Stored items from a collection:
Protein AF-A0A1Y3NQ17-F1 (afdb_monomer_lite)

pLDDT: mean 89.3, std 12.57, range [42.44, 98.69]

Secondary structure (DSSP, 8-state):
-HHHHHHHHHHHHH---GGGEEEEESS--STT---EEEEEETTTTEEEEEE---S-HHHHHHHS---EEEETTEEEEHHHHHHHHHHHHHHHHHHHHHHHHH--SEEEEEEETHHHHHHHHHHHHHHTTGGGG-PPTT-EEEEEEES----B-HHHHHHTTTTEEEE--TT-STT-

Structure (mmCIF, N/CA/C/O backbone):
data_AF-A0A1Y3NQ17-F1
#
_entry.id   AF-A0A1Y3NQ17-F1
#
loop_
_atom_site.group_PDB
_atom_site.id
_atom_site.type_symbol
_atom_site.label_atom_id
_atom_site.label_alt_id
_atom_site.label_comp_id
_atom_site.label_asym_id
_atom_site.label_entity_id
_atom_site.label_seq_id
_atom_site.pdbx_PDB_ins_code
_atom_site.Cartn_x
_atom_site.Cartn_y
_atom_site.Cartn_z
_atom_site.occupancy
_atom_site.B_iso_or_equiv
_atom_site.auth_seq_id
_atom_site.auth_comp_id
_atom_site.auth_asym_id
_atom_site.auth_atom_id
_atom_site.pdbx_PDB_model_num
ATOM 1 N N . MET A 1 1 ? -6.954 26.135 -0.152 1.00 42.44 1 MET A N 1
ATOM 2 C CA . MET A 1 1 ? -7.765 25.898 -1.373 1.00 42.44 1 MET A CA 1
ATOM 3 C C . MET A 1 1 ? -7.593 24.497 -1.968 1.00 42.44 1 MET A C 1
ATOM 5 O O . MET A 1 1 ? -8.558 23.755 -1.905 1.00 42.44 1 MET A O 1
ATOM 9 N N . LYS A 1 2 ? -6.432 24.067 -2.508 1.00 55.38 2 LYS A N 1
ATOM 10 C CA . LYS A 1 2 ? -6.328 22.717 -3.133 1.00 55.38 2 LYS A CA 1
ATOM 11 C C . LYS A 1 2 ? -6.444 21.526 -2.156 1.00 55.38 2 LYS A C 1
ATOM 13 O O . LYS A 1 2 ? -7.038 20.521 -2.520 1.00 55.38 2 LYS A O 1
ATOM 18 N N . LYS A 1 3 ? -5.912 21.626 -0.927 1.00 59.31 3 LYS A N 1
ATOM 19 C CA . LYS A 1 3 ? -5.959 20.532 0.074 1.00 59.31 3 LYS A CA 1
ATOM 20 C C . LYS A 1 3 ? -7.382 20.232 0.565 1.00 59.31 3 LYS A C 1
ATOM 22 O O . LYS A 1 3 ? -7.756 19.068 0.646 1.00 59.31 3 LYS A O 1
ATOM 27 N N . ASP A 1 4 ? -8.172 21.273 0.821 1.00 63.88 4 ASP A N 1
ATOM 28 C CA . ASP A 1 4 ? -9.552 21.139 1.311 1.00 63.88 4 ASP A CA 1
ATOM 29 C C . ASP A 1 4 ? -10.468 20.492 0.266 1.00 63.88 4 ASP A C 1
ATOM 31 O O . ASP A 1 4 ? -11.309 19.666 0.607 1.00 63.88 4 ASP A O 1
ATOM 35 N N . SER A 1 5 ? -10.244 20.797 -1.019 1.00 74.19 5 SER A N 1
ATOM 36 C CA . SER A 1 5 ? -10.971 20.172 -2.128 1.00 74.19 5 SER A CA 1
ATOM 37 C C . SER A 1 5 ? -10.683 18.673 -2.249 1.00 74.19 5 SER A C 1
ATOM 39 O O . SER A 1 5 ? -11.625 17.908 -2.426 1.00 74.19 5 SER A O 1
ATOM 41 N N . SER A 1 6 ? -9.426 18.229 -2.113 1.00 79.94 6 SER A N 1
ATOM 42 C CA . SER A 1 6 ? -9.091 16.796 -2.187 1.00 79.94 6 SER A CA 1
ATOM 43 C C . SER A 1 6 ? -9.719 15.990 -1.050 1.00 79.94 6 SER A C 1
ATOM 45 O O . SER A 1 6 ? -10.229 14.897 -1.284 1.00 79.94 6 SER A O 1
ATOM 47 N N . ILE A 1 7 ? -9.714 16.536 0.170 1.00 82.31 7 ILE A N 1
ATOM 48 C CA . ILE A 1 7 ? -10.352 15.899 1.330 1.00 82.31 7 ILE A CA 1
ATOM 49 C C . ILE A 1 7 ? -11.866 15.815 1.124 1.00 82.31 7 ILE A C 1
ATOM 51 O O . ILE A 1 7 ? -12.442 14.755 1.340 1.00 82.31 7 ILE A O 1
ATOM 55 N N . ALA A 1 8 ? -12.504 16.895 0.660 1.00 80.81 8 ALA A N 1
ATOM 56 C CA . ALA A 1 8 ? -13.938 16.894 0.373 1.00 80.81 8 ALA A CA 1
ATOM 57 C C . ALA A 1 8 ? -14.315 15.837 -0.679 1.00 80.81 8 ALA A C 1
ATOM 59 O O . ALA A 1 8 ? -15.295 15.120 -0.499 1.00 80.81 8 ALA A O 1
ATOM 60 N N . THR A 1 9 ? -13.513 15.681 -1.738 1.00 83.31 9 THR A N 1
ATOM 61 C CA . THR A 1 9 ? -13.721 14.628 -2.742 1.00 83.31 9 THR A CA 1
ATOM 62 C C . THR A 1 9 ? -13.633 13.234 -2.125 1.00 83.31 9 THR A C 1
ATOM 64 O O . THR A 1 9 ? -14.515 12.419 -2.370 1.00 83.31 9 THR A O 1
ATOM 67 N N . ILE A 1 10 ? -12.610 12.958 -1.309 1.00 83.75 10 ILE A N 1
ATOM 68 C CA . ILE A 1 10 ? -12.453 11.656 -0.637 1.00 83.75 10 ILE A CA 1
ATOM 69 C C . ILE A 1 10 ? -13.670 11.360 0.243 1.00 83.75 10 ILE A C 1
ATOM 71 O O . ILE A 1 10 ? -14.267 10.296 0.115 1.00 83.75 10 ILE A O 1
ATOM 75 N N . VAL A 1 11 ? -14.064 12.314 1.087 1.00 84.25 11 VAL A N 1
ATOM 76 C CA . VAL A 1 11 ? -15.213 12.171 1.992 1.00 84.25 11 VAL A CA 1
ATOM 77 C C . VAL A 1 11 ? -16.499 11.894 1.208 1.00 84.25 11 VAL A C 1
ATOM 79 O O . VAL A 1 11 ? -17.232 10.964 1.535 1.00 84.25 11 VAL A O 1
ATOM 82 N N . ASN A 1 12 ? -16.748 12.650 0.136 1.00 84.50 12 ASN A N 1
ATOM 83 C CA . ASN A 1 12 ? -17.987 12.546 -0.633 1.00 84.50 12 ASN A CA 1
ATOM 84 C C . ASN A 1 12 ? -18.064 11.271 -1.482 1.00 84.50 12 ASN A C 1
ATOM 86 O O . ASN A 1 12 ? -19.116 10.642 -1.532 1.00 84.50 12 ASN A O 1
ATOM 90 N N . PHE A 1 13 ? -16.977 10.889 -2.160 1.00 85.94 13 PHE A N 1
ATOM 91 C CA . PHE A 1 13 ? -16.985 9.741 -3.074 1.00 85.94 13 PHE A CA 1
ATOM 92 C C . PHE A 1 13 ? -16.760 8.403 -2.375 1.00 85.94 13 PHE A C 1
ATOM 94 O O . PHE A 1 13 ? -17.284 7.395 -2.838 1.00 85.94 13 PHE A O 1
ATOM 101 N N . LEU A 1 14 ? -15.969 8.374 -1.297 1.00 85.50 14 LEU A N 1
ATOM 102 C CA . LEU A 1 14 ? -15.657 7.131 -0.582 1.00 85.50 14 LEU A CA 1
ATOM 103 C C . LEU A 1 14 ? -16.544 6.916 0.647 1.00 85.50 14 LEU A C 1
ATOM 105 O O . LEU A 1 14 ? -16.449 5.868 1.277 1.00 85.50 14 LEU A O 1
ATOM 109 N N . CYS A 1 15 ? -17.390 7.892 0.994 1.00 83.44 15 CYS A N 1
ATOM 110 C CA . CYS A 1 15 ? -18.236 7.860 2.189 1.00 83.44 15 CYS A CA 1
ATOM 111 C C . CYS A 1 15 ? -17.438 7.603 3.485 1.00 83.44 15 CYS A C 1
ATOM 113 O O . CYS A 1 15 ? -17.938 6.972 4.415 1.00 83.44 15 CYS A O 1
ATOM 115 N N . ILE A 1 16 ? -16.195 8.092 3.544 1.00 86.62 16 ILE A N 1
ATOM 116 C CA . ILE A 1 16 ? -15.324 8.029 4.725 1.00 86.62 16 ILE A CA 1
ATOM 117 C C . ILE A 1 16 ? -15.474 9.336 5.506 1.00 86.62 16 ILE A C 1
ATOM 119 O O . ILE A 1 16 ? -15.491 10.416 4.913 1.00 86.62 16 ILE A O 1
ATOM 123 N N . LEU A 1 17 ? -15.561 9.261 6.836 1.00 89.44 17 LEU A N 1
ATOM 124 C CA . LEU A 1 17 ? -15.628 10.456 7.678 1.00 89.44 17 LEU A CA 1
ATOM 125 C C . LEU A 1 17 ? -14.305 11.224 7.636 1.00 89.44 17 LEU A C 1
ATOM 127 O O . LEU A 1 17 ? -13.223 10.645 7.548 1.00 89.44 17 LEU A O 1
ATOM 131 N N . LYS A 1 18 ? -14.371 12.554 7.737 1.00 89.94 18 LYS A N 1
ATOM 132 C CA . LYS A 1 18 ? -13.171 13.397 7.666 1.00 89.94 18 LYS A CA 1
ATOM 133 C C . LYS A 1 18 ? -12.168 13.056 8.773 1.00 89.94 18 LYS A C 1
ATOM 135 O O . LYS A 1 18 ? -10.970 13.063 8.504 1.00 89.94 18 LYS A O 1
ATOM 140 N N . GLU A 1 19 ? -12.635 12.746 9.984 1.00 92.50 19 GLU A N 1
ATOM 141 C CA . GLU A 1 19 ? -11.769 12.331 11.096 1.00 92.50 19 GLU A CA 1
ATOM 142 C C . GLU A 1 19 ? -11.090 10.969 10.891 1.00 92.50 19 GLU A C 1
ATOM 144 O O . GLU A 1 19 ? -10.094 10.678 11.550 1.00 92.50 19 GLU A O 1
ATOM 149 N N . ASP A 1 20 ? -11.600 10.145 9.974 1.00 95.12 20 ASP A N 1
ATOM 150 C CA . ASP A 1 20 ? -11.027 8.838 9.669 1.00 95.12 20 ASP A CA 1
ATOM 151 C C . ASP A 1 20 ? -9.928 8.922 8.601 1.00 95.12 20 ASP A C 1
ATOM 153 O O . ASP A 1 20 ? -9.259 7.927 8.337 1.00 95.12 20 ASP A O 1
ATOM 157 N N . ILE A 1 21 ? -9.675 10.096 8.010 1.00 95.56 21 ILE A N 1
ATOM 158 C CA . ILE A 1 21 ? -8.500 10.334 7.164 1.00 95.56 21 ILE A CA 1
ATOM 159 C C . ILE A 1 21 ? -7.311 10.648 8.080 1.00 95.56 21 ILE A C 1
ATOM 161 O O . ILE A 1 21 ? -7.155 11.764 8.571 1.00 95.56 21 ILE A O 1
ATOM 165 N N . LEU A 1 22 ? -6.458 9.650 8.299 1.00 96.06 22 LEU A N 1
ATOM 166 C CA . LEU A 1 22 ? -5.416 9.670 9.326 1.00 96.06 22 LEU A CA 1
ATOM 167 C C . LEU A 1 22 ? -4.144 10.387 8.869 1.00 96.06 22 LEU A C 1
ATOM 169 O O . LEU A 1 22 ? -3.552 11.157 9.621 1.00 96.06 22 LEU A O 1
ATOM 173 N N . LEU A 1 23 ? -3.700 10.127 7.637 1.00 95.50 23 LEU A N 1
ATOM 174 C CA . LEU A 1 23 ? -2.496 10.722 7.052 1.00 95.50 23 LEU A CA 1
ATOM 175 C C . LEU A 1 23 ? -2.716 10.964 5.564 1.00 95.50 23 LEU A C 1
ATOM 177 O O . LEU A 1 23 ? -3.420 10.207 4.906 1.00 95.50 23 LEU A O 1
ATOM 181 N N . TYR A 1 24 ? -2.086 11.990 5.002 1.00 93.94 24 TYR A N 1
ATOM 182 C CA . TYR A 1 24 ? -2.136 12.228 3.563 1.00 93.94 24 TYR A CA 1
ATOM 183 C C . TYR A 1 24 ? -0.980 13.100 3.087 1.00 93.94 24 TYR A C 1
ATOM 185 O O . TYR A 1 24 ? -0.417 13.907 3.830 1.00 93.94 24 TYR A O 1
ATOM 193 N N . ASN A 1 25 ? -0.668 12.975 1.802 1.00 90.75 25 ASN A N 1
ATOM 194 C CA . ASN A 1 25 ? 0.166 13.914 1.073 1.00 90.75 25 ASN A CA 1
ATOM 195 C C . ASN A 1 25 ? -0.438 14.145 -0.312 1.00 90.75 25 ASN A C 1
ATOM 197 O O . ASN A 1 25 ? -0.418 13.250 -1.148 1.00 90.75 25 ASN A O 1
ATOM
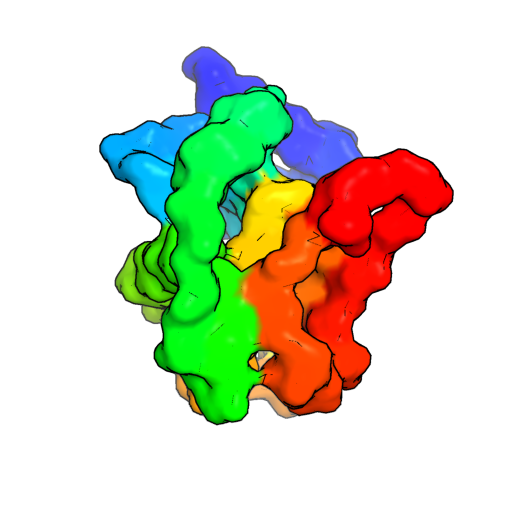 201 N N . PHE A 1 26 ? -0.954 15.348 -0.573 1.00 84.94 26 PHE A N 1
ATOM 202 C CA . PHE A 1 26 ? -1.501 15.721 -1.889 1.00 84.94 26 PHE A CA 1
ATOM 203 C C . PHE A 1 26 ? -0.557 16.605 -2.710 1.00 84.94 26 PHE A C 1
ATOM 205 O O . PHE A 1 26 ? -0.905 17.014 -3.816 1.00 84.94 26 PHE A O 1
ATOM 212 N N . GLN A 1 27 ? 0.612 16.942 -2.162 1.00 81.94 27 GLN A N 1
ATOM 213 C CA . GLN A 1 27 ? 1.587 17.841 -2.774 1.00 81.94 27 GLN A CA 1
ATOM 214 C C . GLN A 1 27 ? 2.984 17.256 -2.572 1.00 81.94 27 GLN A C 1
ATOM 216 O O . GLN A 1 27 ? 3.689 17.650 -1.640 1.00 81.94 27 GLN A O 1
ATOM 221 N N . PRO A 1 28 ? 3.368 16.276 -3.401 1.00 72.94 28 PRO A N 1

WORK TO COMPLETE
In the records above, the line with "ATOM 62 C C" marks the start and the line with "ATOM 71 O O" marks the end; copy that stretch exactly, both lines included, and nothing else.

OUTPUT
ATOM 62 C C . THR A 1 9 ? -13.633 13.234 -2.125 1.00 83.31 9 THR A C 1
ATOM 64 O O . THR A 1 9 ? -14.515 12.419 -2.370 1.00 83.31 9 THR A O 1
ATOM 67 N N . ILE A 1 10 ? -12.610 12.958 -1.309 1.00 83.75 10 ILE A N 1
ATOM 68 C CA . ILE A 1 10 ? -12.453 11.656 -0.637 1.00 83.75 10 ILE A CA 1
ATOM 69 C C . ILE A 1 10 ? -13.670 11.360 0.243 1.00 83.75 10 ILE A C 1
ATOM 71 O O . ILE A 1 10 ? -14.267 10.296 0.115 1.00 83.75 10 ILE A O 1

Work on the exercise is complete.